まぁ、でも一応は拘束出来ているらしいので、とりあえず起こして取り調べと行ってみるか。
まずは、『意志疎通』スキルで話しかけてみるかね。
『あー、あー、テステス。起きてますか-?どうぞ-?』
『……ええ、今起きました。とりあえず、頭から降りてもらえると有難いのですが?』
こりゃ失礼。
軽く跳んで、頭から降りる。
『んで?気分はどうかな?ドラゴンさん。まだ発情しているなら、やりたか無いけどもう一戦やらかすか?』
『いえ、今は収まっているので、大丈夫です。
ですが、出来れば、この拘束は解いていただけると嬉しいのですが……。

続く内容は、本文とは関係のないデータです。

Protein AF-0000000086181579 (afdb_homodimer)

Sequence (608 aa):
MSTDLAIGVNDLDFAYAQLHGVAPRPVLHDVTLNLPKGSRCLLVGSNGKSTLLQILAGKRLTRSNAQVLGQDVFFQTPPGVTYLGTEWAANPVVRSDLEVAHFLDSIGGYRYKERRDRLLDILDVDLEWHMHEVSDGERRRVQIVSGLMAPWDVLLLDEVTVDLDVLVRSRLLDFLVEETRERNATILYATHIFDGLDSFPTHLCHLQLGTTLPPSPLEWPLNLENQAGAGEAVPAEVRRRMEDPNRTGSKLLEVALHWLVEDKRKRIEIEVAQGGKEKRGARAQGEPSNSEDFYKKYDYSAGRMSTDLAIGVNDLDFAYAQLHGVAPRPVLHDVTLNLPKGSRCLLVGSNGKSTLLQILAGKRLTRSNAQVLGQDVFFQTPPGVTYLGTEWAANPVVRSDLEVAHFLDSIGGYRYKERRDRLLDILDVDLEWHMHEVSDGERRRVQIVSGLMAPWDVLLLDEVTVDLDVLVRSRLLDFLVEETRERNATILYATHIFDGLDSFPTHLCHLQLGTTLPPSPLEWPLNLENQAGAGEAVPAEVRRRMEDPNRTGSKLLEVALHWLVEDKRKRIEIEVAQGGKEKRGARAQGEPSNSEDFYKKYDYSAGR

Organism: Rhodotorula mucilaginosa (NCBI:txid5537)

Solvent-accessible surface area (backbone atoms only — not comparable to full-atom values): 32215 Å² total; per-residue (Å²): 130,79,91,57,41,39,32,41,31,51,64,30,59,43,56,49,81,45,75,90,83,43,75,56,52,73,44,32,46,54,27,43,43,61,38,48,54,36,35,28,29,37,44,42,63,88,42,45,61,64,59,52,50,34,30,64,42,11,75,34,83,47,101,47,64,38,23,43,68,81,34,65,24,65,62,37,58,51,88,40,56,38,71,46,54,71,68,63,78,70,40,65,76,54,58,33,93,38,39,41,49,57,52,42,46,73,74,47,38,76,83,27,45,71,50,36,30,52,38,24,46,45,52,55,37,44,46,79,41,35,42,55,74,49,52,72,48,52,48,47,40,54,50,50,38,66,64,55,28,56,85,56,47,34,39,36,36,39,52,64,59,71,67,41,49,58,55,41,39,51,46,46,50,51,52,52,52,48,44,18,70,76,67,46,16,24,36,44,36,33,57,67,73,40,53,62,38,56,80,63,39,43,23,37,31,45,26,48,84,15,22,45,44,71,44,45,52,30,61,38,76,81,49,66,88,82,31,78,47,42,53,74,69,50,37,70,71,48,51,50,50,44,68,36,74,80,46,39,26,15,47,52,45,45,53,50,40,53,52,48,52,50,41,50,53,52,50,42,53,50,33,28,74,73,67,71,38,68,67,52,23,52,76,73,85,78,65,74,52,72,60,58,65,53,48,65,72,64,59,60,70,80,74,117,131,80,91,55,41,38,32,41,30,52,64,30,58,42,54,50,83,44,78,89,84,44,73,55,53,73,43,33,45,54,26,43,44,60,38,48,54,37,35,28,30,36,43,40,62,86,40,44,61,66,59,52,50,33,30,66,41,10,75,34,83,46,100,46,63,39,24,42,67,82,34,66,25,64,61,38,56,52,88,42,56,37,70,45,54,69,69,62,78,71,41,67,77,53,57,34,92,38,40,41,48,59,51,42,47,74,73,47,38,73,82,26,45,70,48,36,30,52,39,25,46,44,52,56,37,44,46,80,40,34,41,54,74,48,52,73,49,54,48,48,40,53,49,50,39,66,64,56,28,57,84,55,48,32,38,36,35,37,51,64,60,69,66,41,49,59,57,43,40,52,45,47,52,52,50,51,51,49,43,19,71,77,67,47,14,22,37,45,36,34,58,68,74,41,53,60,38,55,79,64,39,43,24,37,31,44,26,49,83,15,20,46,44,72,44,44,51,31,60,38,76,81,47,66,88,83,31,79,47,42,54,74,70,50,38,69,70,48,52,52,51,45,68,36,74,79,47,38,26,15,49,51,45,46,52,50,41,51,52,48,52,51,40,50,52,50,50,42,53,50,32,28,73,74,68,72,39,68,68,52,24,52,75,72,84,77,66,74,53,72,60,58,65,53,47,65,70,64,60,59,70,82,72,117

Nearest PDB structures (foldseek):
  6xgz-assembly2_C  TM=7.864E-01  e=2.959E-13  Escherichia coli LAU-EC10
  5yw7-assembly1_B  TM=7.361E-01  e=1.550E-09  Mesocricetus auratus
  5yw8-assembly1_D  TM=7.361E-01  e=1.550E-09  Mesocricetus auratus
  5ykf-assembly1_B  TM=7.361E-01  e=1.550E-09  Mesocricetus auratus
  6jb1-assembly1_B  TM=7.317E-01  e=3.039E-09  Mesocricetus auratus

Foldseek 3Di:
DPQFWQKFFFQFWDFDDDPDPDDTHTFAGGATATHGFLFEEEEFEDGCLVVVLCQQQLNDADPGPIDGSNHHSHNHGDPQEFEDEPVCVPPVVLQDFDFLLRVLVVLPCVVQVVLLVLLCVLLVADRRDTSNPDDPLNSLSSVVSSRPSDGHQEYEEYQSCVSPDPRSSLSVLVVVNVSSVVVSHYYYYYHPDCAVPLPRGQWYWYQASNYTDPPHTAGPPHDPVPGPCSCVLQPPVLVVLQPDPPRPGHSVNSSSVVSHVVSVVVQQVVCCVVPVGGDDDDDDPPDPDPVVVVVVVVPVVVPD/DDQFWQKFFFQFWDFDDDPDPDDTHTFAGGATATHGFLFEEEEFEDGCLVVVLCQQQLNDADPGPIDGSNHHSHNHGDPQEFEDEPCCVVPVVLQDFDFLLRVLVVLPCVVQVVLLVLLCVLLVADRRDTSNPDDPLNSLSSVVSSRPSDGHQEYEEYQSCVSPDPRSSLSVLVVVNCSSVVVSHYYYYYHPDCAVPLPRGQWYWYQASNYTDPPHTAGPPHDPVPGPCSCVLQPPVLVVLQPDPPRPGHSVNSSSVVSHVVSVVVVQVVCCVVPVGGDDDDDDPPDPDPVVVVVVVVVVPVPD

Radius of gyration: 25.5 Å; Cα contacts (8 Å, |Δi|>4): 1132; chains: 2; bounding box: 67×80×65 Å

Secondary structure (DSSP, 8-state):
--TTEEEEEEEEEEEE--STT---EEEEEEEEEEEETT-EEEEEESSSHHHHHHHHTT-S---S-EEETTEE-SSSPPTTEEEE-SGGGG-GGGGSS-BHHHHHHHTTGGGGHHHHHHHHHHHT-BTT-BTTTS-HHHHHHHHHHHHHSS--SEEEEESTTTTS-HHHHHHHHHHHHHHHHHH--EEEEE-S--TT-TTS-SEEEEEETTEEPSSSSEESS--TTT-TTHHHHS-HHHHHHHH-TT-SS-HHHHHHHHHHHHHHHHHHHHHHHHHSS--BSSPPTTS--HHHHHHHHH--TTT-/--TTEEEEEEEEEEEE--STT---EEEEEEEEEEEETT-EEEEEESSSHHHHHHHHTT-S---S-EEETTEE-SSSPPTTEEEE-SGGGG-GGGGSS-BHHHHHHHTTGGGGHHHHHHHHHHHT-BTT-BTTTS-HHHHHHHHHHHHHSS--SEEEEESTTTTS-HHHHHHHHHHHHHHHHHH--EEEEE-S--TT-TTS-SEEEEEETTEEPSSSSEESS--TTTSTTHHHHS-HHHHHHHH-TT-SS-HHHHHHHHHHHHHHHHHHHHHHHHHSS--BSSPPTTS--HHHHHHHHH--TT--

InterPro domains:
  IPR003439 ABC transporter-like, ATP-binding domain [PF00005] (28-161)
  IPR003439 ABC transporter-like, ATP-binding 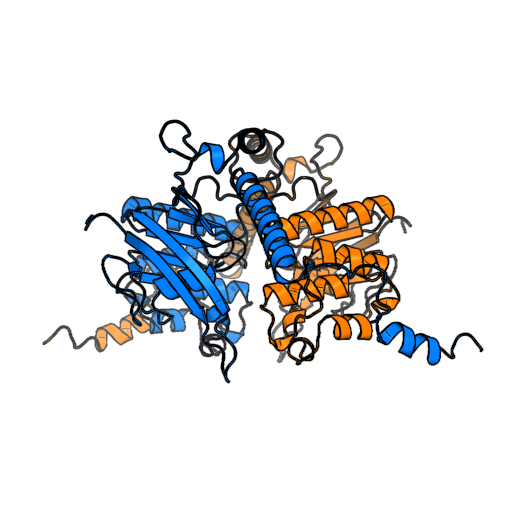domain [PS50893] (7-234)
  IPR027417 P-loop containing nucleoside triphosphate hydrolase [G3DSA:3.40.50.300] (1-214)
  IPR027417 P-loop containing nucleoside triphosphate hydrolase [SSF52540] (4-211)

Structure (mmCIF, N/CA/C/O backbone):
data_AF-0000000086181579-model_v1
#
loop_
_entity.id
_entity.type
_entity.pdbx_description
1 polymer 'CCR4-NOT regulatory complex component'
#
loop_
_atom_site.group_PDB
_atom_site.id
_atom_site.type_symbol
_atom_site.label_atom_id
_atom_site.label_alt_id
_atom_site.label_comp_id
_atom_site.label_asym_id
_atom_site.label_entity_id
_atom_site.label_seq_id
_atom_site.pdbx_PDB_ins_code
_atom_site.Cartn_x
_atom_site.Cartn_y
_atom_site.Cartn_z
_atom_site.occupancy
_atom_site.B_iso_or_equiv
_atom_site.auth_seq_id
_atom_site.auth_comp_id
_atom_site.auth_asym_id
_atom_site.auth_atom_id
_atom_site.pdbx_PDB_model_num
ATOM 1 N N . MET A 1 1 ? 12.477 36.5 8.07 1 33.59 1 MET A N 1
ATOM 2 C CA . MET A 1 1 ? 12.25 35.062 8.102 1 33.59 1 MET A CA 1
ATOM 3 C C . MET A 1 1 ? 10.828 34.719 7.656 1 33.59 1 MET A C 1
ATOM 5 O O . MET A 1 1 ? 9.859 35.25 8.195 1 33.59 1 MET A O 1
ATOM 9 N N . SER A 1 2 ? 10.43 34.344 6.453 1 43.94 2 SER A N 1
ATOM 10 C CA . SER A 1 2 ? 9.219 34.531 5.664 1 43.94 2 SER A CA 1
ATOM 11 C C . SER A 1 2 ? 8.039 33.812 6.312 1 43.94 2 SER A C 1
ATOM 13 O O . SER A 1 2 ? 8.094 32.594 6.566 1 43.94 2 SER A O 1
ATOM 15 N N . THR A 1 3 ? 7.133 34.469 7.168 1 55.78 3 THR A N 1
ATOM 16 C CA . THR A 1 3 ? 5.941 34.312 7.992 1 55.78 3 THR A CA 1
ATOM 17 C C . THR A 1 3 ? 4.961 33.312 7.348 1 55.78 3 THR A C 1
ATOM 19 O O . THR A 1 3 ? 4.031 32.844 8 1 55.78 3 THR A O 1
ATOM 22 N N . ASP A 1 4 ? 5.309 32.75 6.148 1 82 4 ASP A N 1
ATOM 23 C CA . ASP A 1 4 ? 4.215 32.094 5.43 1 82 4 ASP A CA 1
ATOM 24 C C . ASP A 1 4 ? 4.508 30.609 5.211 1 82 4 ASP A C 1
ATOM 26 O O . ASP A 1 4 ? 3.701 29.891 4.613 1 82 4 ASP A O 1
ATOM 30 N N . LEU A 1 5 ? 5.688 30.141 5.98 1 89.38 5 LEU A N 1
ATOM 31 C CA . LEU A 1 5 ? 6.012 28.734 5.738 1 89.38 5 LEU A CA 1
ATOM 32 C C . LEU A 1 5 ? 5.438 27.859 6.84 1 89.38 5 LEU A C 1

』
……まぁ、正気に戻っているのなら、ふん縛っておく必要は無い……か?
「一応、正気らしいんだが、どうしようか?本人(?)的には、拘束は解いて欲しいそうだけど?外してやる?」
「正気に戻っているなら、自分は解いても良いと思うであります。」byガルム
「私は解いても良いと思うよ?起きた時から暴れなかったって事は、少なくても、現状を理解するだけの理性が戻っているって事だしね。」byシルフィ
「私は~、とりあえず、解かない方が良いと~思います~。解いて何かあるよりも~、解かないで何もない方が良いかと~。」byウカさん
フム、成る程ね。
焦点は『安全か否か』って訳か。
なら、アレで良いかな?
『ドラゴンさんや?聞いての通り、俺達の安全が確保されるのなら、拘束を解いても良いと思っているのだけど、どうする?』
『どうする、とは?いくら私が、この場で『攻撃の意思は無い』と言った所で、意味は無いでしょう?』
『そこで、だ。俺とある『契約』をしてもらう。そうすれば、この拘束も解いてやれるのだけど?』
『……分かりました。それは、どうすれば良いですか?』
『何、簡単さ。俺が言う事に賛意を示せばそれで済む。OK?』
『了解しました。ではお願いします。』
フム、では行っとくか。
「じゃあ行くぞ?『俺達は貴女を攻撃しないので、貴女もこちらを攻撃するな』。この契約を受け入れるか?」
辛うじて首は動かせたドラゴンが、首を縦に動かして肯定する。
【『誓約』が締結されました】
よし。これで大丈夫だ。
「シルフィ、もう解いて大丈夫だぞ。『誓約』で縛ったから、もうこちらを攻撃する事は出来ない。一応は安全になった。」
「了解。じゃあ、解除しちゃうからね。」
そう言って、ドラゴンに近付くシルフィ。
未だに拘束を続ける『グレイプニル』にシルフィが触れると、独りでにほどけ、元の紐束となって彼女の右手に収まった。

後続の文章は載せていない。